- _DIRECTIONS FOR THIS TASK_:
Give back the entries exactly, ending with the "ATOM 2 C CA" line.

Records from a dataset
____

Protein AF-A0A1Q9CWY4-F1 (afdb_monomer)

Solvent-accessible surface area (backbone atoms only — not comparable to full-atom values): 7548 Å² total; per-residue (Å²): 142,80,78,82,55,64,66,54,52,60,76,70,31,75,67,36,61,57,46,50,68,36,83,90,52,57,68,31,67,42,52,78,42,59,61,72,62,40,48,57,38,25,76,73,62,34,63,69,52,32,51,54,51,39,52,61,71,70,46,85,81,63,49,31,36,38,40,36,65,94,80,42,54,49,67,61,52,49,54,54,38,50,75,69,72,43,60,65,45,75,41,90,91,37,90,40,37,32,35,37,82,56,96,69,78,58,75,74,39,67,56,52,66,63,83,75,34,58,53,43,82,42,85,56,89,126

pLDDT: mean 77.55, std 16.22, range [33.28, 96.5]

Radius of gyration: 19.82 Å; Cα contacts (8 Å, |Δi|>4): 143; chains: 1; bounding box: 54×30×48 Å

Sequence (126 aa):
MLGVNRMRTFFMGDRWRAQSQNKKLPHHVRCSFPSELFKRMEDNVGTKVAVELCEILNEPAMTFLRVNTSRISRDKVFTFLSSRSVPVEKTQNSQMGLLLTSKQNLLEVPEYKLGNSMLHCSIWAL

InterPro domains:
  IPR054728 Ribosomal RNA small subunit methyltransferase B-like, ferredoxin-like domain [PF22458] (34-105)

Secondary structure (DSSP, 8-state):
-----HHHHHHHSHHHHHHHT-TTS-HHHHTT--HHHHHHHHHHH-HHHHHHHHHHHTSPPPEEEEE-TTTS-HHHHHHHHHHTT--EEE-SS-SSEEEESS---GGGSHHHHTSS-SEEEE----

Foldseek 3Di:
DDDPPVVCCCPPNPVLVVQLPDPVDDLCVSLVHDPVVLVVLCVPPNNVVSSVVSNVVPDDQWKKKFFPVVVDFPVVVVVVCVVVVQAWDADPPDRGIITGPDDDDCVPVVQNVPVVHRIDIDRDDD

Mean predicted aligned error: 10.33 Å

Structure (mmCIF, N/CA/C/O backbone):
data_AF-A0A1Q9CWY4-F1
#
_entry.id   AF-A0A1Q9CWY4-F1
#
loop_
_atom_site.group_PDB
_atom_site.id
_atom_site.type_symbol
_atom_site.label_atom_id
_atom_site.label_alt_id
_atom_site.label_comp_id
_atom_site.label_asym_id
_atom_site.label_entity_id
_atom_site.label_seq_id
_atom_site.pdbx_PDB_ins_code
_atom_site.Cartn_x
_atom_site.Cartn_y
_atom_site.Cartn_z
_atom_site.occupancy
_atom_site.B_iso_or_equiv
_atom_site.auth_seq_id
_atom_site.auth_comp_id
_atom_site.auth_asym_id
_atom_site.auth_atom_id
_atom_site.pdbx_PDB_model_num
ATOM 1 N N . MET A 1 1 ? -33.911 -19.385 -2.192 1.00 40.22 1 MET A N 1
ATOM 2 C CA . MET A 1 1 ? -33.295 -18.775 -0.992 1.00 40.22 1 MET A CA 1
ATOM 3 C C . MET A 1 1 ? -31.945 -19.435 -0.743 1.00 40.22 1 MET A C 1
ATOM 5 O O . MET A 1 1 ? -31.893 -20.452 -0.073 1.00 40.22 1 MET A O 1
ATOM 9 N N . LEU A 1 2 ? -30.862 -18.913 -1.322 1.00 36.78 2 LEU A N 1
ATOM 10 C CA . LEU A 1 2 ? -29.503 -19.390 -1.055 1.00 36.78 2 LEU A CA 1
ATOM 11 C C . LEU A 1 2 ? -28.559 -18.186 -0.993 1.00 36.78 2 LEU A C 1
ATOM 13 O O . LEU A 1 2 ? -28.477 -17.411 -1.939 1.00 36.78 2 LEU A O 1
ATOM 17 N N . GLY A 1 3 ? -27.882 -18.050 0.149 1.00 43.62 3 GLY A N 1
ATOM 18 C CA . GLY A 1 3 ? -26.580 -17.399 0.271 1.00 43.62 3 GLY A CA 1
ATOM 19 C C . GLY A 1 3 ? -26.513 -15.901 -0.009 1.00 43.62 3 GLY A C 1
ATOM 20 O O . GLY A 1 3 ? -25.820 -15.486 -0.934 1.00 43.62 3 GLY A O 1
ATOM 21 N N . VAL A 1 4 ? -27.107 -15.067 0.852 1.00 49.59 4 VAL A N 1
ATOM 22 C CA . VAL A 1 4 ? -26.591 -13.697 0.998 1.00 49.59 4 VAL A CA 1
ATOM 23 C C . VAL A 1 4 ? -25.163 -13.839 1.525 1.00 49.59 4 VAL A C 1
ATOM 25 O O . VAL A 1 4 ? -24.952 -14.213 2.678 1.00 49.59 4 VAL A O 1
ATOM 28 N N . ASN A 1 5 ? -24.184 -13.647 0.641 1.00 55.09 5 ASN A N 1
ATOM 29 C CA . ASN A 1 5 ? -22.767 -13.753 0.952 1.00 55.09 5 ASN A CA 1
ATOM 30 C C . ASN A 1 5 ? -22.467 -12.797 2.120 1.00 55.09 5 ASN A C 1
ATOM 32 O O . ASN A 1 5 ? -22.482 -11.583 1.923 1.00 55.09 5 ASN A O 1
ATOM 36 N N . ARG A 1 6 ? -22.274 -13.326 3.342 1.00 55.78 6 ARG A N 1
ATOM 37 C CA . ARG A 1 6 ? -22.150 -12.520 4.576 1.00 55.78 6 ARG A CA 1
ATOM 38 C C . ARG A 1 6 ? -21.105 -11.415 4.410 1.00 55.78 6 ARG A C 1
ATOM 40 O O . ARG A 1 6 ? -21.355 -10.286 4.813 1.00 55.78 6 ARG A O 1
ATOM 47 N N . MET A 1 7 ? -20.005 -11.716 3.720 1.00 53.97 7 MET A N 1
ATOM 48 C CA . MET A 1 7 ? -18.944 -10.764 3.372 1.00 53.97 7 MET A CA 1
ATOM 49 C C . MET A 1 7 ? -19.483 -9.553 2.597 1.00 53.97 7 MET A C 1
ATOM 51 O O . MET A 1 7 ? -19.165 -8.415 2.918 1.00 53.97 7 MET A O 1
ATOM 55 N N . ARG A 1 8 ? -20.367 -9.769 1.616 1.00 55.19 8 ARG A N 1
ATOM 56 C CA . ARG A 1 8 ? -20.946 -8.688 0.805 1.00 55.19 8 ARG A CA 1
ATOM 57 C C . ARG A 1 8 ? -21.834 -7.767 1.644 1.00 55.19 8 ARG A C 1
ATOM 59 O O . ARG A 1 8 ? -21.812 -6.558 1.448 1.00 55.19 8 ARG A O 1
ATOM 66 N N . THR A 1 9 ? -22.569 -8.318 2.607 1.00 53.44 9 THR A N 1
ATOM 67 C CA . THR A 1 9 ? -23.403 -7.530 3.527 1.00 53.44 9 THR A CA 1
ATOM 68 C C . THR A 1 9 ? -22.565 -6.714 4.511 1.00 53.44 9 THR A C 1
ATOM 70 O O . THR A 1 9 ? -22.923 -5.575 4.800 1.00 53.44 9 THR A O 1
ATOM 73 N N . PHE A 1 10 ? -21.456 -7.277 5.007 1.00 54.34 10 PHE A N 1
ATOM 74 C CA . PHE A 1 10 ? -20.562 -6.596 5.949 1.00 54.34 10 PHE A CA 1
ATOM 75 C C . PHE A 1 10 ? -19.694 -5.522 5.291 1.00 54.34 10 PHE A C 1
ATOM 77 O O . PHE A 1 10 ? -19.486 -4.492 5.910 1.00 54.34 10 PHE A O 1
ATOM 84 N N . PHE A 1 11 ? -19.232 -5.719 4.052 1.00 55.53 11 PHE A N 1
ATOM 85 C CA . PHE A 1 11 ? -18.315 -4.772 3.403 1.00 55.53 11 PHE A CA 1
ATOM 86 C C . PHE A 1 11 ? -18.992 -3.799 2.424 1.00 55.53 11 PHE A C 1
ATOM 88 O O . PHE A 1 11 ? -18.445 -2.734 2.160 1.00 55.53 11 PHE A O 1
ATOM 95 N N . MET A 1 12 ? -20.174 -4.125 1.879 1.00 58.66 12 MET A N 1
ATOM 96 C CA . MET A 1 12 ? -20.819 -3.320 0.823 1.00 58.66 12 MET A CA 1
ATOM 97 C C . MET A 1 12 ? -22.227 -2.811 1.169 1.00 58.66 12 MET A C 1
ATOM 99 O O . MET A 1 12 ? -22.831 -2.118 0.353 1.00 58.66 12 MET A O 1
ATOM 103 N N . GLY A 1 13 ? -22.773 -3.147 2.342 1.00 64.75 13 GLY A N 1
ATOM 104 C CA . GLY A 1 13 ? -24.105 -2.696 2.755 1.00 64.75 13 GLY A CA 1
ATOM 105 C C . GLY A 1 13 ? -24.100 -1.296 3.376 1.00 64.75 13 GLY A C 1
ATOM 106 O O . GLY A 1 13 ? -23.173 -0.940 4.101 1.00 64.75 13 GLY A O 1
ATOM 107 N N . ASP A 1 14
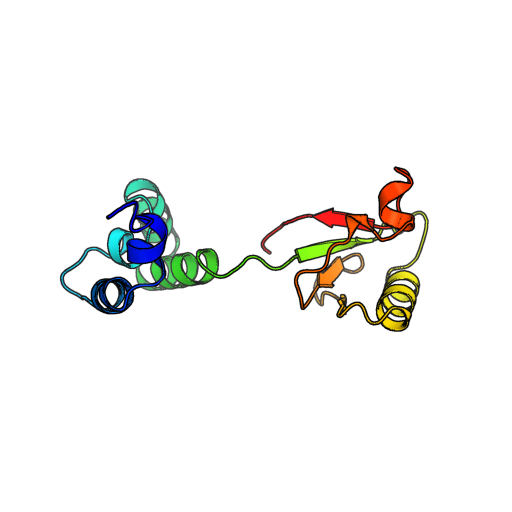 ? -25.179 -0.529 3.194 1.00 64.69 14 ASP A N 1
ATOM 108 C CA . ASP A 1 14 ? -25.387 0.786 3.841 1.00 64.69 14 ASP A CA 1
ATOM 109 C C . ASP A 1 14 ? -25.249 0.727 5.373 1.00 64.69 14 ASP A C 1
ATOM 111 O O . ASP A 1 14 ? -24.856 1.690 6.035 1.00 64.69 14 ASP A O 1
ATOM 115 N N . ARG A 1 15 ? -25.495 -0.460 5.937 1.00 67.88 15 ARG A N 1
ATOM 116 C CA . ARG A 1 15 ? -25.336 -0.776 7.357 1.00 67.88 15 ARG A CA 1
ATOM 117 C C . ARG A 1 15 ? -23.891 -0.627 7.850 1.00 67.88 15 ARG A C 1
ATOM 119 O O . ARG A 1 15 ? -23.702 -0.196 8.982 1.00 67.88 15 ARG A O 1
ATOM 126 N N . TRP A 1 16 ? -22.896 -0.947 7.018 1.00 66.25 16 TRP A N 1
ATOM 127 C CA . TRP A 1 16 ? -21.476 -0.797 7.357 1.00 66.25 16 TRP A CA 1
ATOM 128 C C . TRP A 1 16 ? -21.089 0.675 7.472 1.00 66.25 16 TRP A C 1
ATOM 130 O O . TRP A 1 16 ? -20.568 1.094 8.501 1.00 66.25 16 TRP A O 1
ATOM 140 N N . ARG A 1 17 ? -21.454 1.494 6.475 1.00 67.81 17 ARG A N 1
ATOM 141 C CA . ARG A 1 17 ? -21.194 2.946 6.501 1.00 67.81 17 ARG A CA 1
ATOM 142 C C . ARG A 1 17 ? -21.810 3.608 7.732 1.00 67.81 17 ARG A C 1
ATOM 144 O O . ARG A 1 17 ? -21.159 4.417 8.388 1.00 67.81 17 ARG A O 1
ATOM 151 N N . ALA A 1 18 ? -23.037 3.216 8.079 1.00 71.94 18 ALA A N 1
ATOM 152 C CA . ALA A 1 18 ? -23.708 3.693 9.284 1.00 71.94 18 ALA A CA 1
ATOM 153 C C . ALA A 1 18 ? -22.968 3.287 10.576 1.00 71.94 18 ALA A C 1
ATOM 155 O O . ALA A 1 18 ? -22.926 4.059 11.532 1.00 71.94 18 ALA A O 1
ATOM 156 N N . GLN A 1 19 ? -22.361 2.096 10.617 1.00 73.56 19 GLN A N 1
ATOM 157 C CA . GLN A 1 19 ? -21.579 1.628 11.766 1.00 73.56 19 GLN A CA 1
ATOM 158 C C . GLN A 1 19 ? -20.205 2.305 11.863 1.00 73.56 19 GLN A C 1
ATOM 160 O O . GLN A 1 19 ? -19.828 2.721 12.956 1.00 73.56 19 GLN A O 1
ATOM 165 N N . SER A 1 20 ? -19.492 2.518 10.755 1.00 71.81 20 SER A N 1
ATOM 166 C CA . SER A 1 20 ? -18.202 3.230 10.751 1.00 71.81 20 SER A CA 1
ATOM 167 C C . SER A 1 20 ? -18.323 4.683 11.239 1.00 71.81 20 SER A C 1
ATOM 169 O O . SER A 1 20 ? -17.396 5.217 11.853 1.00 71.81 20 SER A O 1
ATOM 171 N N . GLN A 1 21 ? -19.488 5.315 11.057 1.00 78.75 21 GLN A N 1
ATOM 172 C CA . GLN A 1 21 ? -19.784 6.665 11.560 1.00 78.75 21 GLN A CA 1
ATOM 173 C C . GLN A 1 21 ? -20.374 6.688 12.981 1.00 78.75 21 GLN A C 1
ATOM 175 O O . GLN A 1 21 ? -20.503 7.755 13.589 1.00 78.75 21 GLN A O 1
ATOM 180 N N . ASN A 1 22 ? -20.724 5.531 13.548 1.00 84.94 22 ASN A N 1
ATOM 181 C CA . ASN A 1 22 ? -21.357 5.460 14.857 1.00 84.94 22 ASN A CA 1
ATOM 182 C C . ASN A 1 22 ? -20.341 5.698 15.984 1.00 84.94 22 ASN A C 1
ATOM 184 O O . ASN A 1 22 ? -19.608 4.796 16.383 1.00 84.94 22 ASN A O 1
ATOM 188 N N . LYS A 1 23 ? -20.366 6.902 16.568 1.00 83.56 23 LYS A N 1
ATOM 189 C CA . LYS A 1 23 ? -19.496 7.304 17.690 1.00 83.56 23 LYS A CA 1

____

- _WRITTEN RESPONSE_:
Protein AF-A0A1Q9CWY4-F1 (afdb_monomer)

Solvent-accessible surface area (backbone atoms only — not comparable to full-atom values): 7548 Å² total; per-residue (Å²): 142,80,78,82,55,64,66,54,52,60,76,70,31,75,67,36,61,57,46,50,68,36,83,90,52,57,68,31,67,42,52,78,42,59,61,72,62,40,48,57,38,25,76,73,62,34,63,69,52,32,51,54,51,39,52,61,71,70,46,85,81,63,49,31,36,38,40,36,65,94,80,42,54,49,67,61,52,49,54,54,38,50,75,69,72,43,60,65,45,75,41,90,91,37,90,40,37,32,35,37,82,56,96,69,78,58,75,74,39,67,56,52,66,63,83,75,34,58,53,43,82,42,85,56,89,126

pLDDT: mean 77.55, std 16.22, range [33.28, 96.5]

Radius of gyration: 19.82 Å; Cα contacts (8 Å, |Δi|>4): 143; chains: 1; bounding box: 54×30×48 Å

Sequence (126 aa):
MLGVNRMRTFFMGDRWRAQSQNKKLPHHVRCSFPSELFKRMEDNVGTKVAVELCEILNEPAMTFLRVNTSRISRDKVFTFLSSRSVPVEKTQNSQMGLLLTSKQNLLEVPEYKLGNSMLHCSIWAL

InterPro domains:
  IPR054728 Ribosomal RNA small subunit methyltransferase B-like, ferredoxin-like domain [PF22458] (34-105)

Secondary structure (DSSP, 8-state):
-----HHHHHHHSHHHHHHHT-TTS-HHHHTT--HHHHHHHHHHH-HHHHHHHHHHHTSPPPEEEEE-TTTS-HHHHHHHHHHTT--EEE-SS-SSEEEESS---GGGSHHHHTSS-SEEEE----

Foldseek 3Di:
DDDPPVVCCCPPNPVLVVQLPDPVDDLCVSLVHDPVVLVVLCVPPNNVVSSVVSNVVPDDQWKKKFFPVVVDFPVVVVVVCVVVVQAWDADPPDRGIITGPDDDDCVPVVQNVPVVHRIDIDRDDD

Mean predicted aligned error: 10.33 Å

Structure (mmCIF, N/CA/C/O backbone):
data_AF-A0A1Q9CWY4-F1
#
_entry.id   AF-A0A1Q9CWY4-F1
#
loop_
_atom_site.group_PDB
_atom_site.id
_atom_site.type_symbol
_atom_site.label_atom_id
_atom_site.label_alt_id
_atom_site.label_comp_id
_atom_site.label_asym_id
_atom_site.label_entity_id
_atom_site.label_seq_id
_atom_site.pdbx_PDB_ins_code
_atom_site.Cartn_x
_atom_site.Cartn_y
_atom_site.Cartn_z
_atom_site.occupancy
_atom_site.B_iso_or_equiv
_atom_site.auth_seq_id
_atom_site.auth_comp_id
_atom_site.auth_asym_id
_atom_site.auth_atom_id
_atom_site.pdbx_PDB_model_num
ATOM 1 N N . MET A 1 1 ? -33.911 -19.385 -2.192 1.00 40.22 1 MET A N 1
ATOM 2 C CA . MET A 1 1 ? -33.295 -18.775 -0.992 1.00 40.22 1 MET A CA 1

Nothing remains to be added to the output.